Youtube pushed a review of Caira to my feed and well, I have thoughts.
Alright, if you watched the whole review, skip past this to the next header. If not, here’s the TL;DR: Caira is a camera sensor and lens mount attached to a phone that feeds the images it captures through an AI prompt engine. From what she demonstrated, it is a well-trained model that can produce incredibly realistic results such as changing the color of things, altering backgrounds, completely swapping out entire parts of the image, duplicating what’s in the scene, etc. It’s capabilities are genuinely impressive.
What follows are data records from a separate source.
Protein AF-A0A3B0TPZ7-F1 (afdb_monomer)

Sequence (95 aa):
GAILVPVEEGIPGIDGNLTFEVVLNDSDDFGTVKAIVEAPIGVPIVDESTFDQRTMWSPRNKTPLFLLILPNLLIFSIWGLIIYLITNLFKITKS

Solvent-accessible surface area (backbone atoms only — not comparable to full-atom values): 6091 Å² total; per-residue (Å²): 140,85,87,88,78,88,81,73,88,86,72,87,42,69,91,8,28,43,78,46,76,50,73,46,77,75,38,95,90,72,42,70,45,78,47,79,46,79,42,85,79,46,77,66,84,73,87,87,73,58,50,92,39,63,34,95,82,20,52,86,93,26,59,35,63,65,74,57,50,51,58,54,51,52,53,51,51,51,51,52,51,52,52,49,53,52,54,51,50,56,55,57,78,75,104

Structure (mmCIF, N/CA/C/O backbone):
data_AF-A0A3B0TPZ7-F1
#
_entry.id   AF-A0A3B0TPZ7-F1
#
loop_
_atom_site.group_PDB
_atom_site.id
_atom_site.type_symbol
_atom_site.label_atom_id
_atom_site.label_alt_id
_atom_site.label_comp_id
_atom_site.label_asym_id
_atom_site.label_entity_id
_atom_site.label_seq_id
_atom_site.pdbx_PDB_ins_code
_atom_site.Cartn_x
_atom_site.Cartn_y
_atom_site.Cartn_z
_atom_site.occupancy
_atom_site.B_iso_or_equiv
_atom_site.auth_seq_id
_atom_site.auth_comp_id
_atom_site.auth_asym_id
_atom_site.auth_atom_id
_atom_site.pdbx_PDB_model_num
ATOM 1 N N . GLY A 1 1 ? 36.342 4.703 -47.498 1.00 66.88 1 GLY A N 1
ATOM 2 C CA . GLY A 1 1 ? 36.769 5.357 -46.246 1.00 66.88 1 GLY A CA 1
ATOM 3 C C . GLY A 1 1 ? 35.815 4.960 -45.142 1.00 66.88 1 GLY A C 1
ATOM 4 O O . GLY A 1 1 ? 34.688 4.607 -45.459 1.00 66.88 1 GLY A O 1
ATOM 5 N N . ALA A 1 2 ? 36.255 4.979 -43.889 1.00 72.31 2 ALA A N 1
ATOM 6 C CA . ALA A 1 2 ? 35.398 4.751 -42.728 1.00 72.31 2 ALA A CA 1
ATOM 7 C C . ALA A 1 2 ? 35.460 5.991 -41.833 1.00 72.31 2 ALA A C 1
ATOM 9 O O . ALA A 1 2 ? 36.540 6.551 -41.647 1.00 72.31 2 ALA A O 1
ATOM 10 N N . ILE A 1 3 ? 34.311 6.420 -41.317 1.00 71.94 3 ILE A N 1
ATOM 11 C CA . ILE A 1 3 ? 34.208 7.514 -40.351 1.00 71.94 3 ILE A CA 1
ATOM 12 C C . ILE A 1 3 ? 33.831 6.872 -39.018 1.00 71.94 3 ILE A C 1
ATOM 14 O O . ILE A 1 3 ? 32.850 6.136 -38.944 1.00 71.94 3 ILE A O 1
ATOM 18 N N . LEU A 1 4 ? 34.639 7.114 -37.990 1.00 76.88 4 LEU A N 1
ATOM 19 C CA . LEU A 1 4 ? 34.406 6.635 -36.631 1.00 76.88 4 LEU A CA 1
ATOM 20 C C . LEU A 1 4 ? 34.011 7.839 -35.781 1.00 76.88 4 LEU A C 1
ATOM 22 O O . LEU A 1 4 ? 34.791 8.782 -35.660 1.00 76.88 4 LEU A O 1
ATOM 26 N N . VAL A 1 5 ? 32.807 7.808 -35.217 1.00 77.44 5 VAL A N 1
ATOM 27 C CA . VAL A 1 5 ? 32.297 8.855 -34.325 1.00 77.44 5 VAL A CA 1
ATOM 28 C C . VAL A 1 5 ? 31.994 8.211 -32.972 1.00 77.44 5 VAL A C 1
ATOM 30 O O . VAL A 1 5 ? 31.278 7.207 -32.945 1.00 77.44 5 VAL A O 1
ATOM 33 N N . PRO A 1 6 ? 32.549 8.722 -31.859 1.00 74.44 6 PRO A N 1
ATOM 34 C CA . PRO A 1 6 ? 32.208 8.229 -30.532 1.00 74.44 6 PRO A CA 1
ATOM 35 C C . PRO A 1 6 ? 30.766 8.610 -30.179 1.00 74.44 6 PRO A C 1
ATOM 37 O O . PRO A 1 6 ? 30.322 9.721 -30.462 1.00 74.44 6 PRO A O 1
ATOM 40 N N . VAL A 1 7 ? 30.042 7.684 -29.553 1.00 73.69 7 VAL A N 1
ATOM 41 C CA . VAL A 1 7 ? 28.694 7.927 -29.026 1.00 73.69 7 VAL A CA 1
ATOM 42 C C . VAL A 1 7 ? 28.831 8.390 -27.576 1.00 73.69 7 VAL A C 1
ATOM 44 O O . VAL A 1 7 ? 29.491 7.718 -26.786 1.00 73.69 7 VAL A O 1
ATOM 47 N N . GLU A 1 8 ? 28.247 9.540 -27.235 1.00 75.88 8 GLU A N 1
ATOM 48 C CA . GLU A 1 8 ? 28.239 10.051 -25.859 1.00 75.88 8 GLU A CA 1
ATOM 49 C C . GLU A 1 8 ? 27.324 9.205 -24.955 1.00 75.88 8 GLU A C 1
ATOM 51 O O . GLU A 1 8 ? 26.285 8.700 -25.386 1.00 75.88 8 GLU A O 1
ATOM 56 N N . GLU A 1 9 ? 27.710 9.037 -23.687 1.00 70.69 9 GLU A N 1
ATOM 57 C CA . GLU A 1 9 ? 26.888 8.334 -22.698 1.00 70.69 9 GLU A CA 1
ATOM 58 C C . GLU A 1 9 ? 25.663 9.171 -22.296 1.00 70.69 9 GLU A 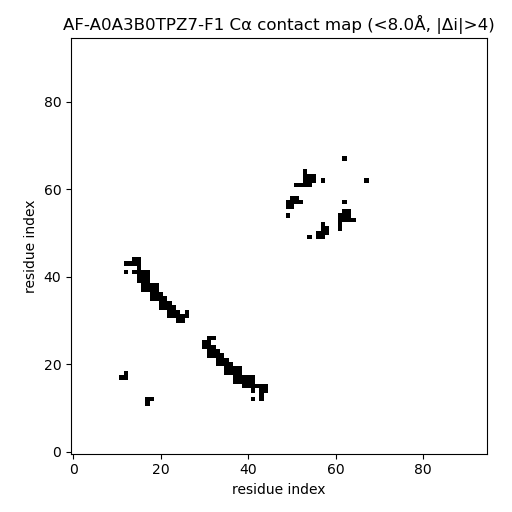C 1
ATOM 60 O O . GLU A 1 9 ? 25.730 10.394 -22.186 1.00 70.69 9 GLU A O 1
ATOM 65 N N . GLY A 1 10 ? 24.535 8.502 -22.033 1.00 70.75 10 GLY A N 1
ATOM 66 C CA . GLY A 1 10 ? 23.306 9.151 -21.559 1.00 70.75 10 GLY A CA 1
ATOM 67 C C . GLY A 1 10 ? 22.329 9.594 -22.653 1.00 70.75 10 GLY A C 1
ATOM 68 O O . GLY A 1 10 ? 21.346 10.262 -22.338 1.00 70.75 10 GLY A O 1
ATOM 69 N N . ILE A 1 11 ? 22.549 9.212 -23.915 1.00 74.56 11 ILE A N 1
ATOM 70 C CA . ILE A 1 11 ? 21.585 9.457 -24.997 1.00 74.56 11 ILE A CA 1
ATOM 71 C C . ILE A 1 11 ? 20.370 8.530 -24.805 1.00 74.56 11 ILE A C 1
ATOM 73 O O . ILE A 1 11 ? 20.526 7.306 -24.860 1.00 74.56 11 ILE A O 1
ATOM 77 N N . PRO A 1 12 ? 19.157 9.072 -24.583 1.00 70.12 12 PRO A N 1
ATOM 78 C CA . PRO A 1 12 ? 17.967 8.250 -24.421 1.00 70.12 12 PRO A CA 1
ATOM 79 C C . PRO A 1 12 ? 17.566 7.642 -25.770 1.00 70.12 12 PRO A C 1
ATOM 81 O O . PRO A 1 12 ? 17.329 8.356 -26.743 1.00 70.12 12 PRO A O 1
ATOM 84 N N . GLY A 1 13 ? 17.488 6.314 -25.820 1.00 69.25 13 GLY A N 1
ATOM 85 C CA . GLY A 1 13 ? 16.926 5.567 -26.944 1.00 69.25 13 GLY A CA 1
ATOM 86 C C . GLY A 1 13 ? 15.472 5.178 -26.687 1.00 69.25 13 GLY A C 1
ATOM 87 O O . GLY A 1 13 ? 15.049 5.056 -25.536 1.00 69.25 13 GLY A O 1
ATOM 88 N N . ILE A 1 14 ? 14.711 4.942 -27.753 1.00 71.62 14 ILE A N 1
ATOM 89 C CA . ILE A 1 14 ? 13.381 4.331 -27.647 1.00 71.62 14 ILE A CA 1
ATOM 90 C C . ILE A 1 14 ? 13.601 2.820 -27.572 1.00 71.62 14 ILE A C 1
ATOM 92 O O . ILE A 1 14 ? 14.223 2.252 -28.466 1.00 71.62 14 ILE A O 1
ATOM 96 N N . ASP A 1 15 ? 13.158 2.176 -26.491 1.00 68.69 15 ASP A N 1
ATOM 97 C CA . ASP A 1 15 ? 13.293 0.725 -26.275 1.00 68.69 15 ASP A CA 1
ATOM 98 C C . ASP A 1 15 ? 14.736 0.182 -26.388 1.00 68.69 15 ASP A C 1
ATOM 100 O O . ASP A 1 15 ? 14.959 -0.962 -26.778 1.00 68.69 15 ASP A O 1
ATOM 104 N N . GLY A 1 16 ? 15.744 0.999 -26.056 1.00 67.31 16 GLY A N 1
ATOM 105 C CA . GLY A 1 16 ? 17.159 0.622 -26.198 1.00 67.31 16 GLY A CA 1
ATOM 106 C C . GLY A 1 16 ? 17.703 0.715 -27.633 1.00 67.31 16 GLY A C 1
ATOM 107 O O . GLY A 1 16 ? 18.853 0.355 -27.877 1.00 67.31 16 GLY A O 1
ATOM 108 N N . ASN A 1 17 ? 16.932 1.244 -28.585 1.00 76.44 17 ASN A N 1
ATOM 109 C CA . ASN A 1 17 ? 17.401 1.527 -29.939 1.00 76.44 17 ASN A CA 1
ATOM 110 C C . ASN A 1 17 ? 17.857 2.982 -30.076 1.00 76.44 17 ASN A C 1
ATOM 112 O O . ASN A 1 17 ? 17.204 3.909 -29.590 1.00 76.44 17 ASN A O 1
ATOM 116 N N . LEU A 1 18 ? 18.969 3.177 -30.787 1.00 76.31 18 LEU A N 1
ATOM 117 C CA . LEU A 1 18 ? 19.450 4.489 -31.208 1.00 76.31 18 LEU A CA 1
ATOM 118 C C . LEU A 1 18 ? 19.270 4.624 -32.720 1.00 76.31 18 LEU A C 1
ATOM 120 O O . LEU A 1 18 ? 19.709 3.767 -33.493 1.00 76.31 18 LEU A O 1
ATOM 124 N N . THR A 1 19 ? 18.624 5.711 -33.133 1.00 78.12 19 THR A N 1
ATOM 125 C CA . THR A 1 19 ? 18.460 6.074 -34.541 1.00 78.12 19 THR A CA 1
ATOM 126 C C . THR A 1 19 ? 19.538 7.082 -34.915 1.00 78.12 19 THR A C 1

Before I go any further, I want to be clear that I’m not particularly against AI as a tool. In fact, she demonstrates exactly how I utilize AI in my own photography (removing distractions, fixing blemishes, wrinkles in backdrops/clothes/products, etc.). Again, I’m not against AI as a tool.
But is this still “photography”?
In my opinion, no. Caira can take photos but it stops being photography when the user changes/replaces the subject, lighting, and environment of the original image captured.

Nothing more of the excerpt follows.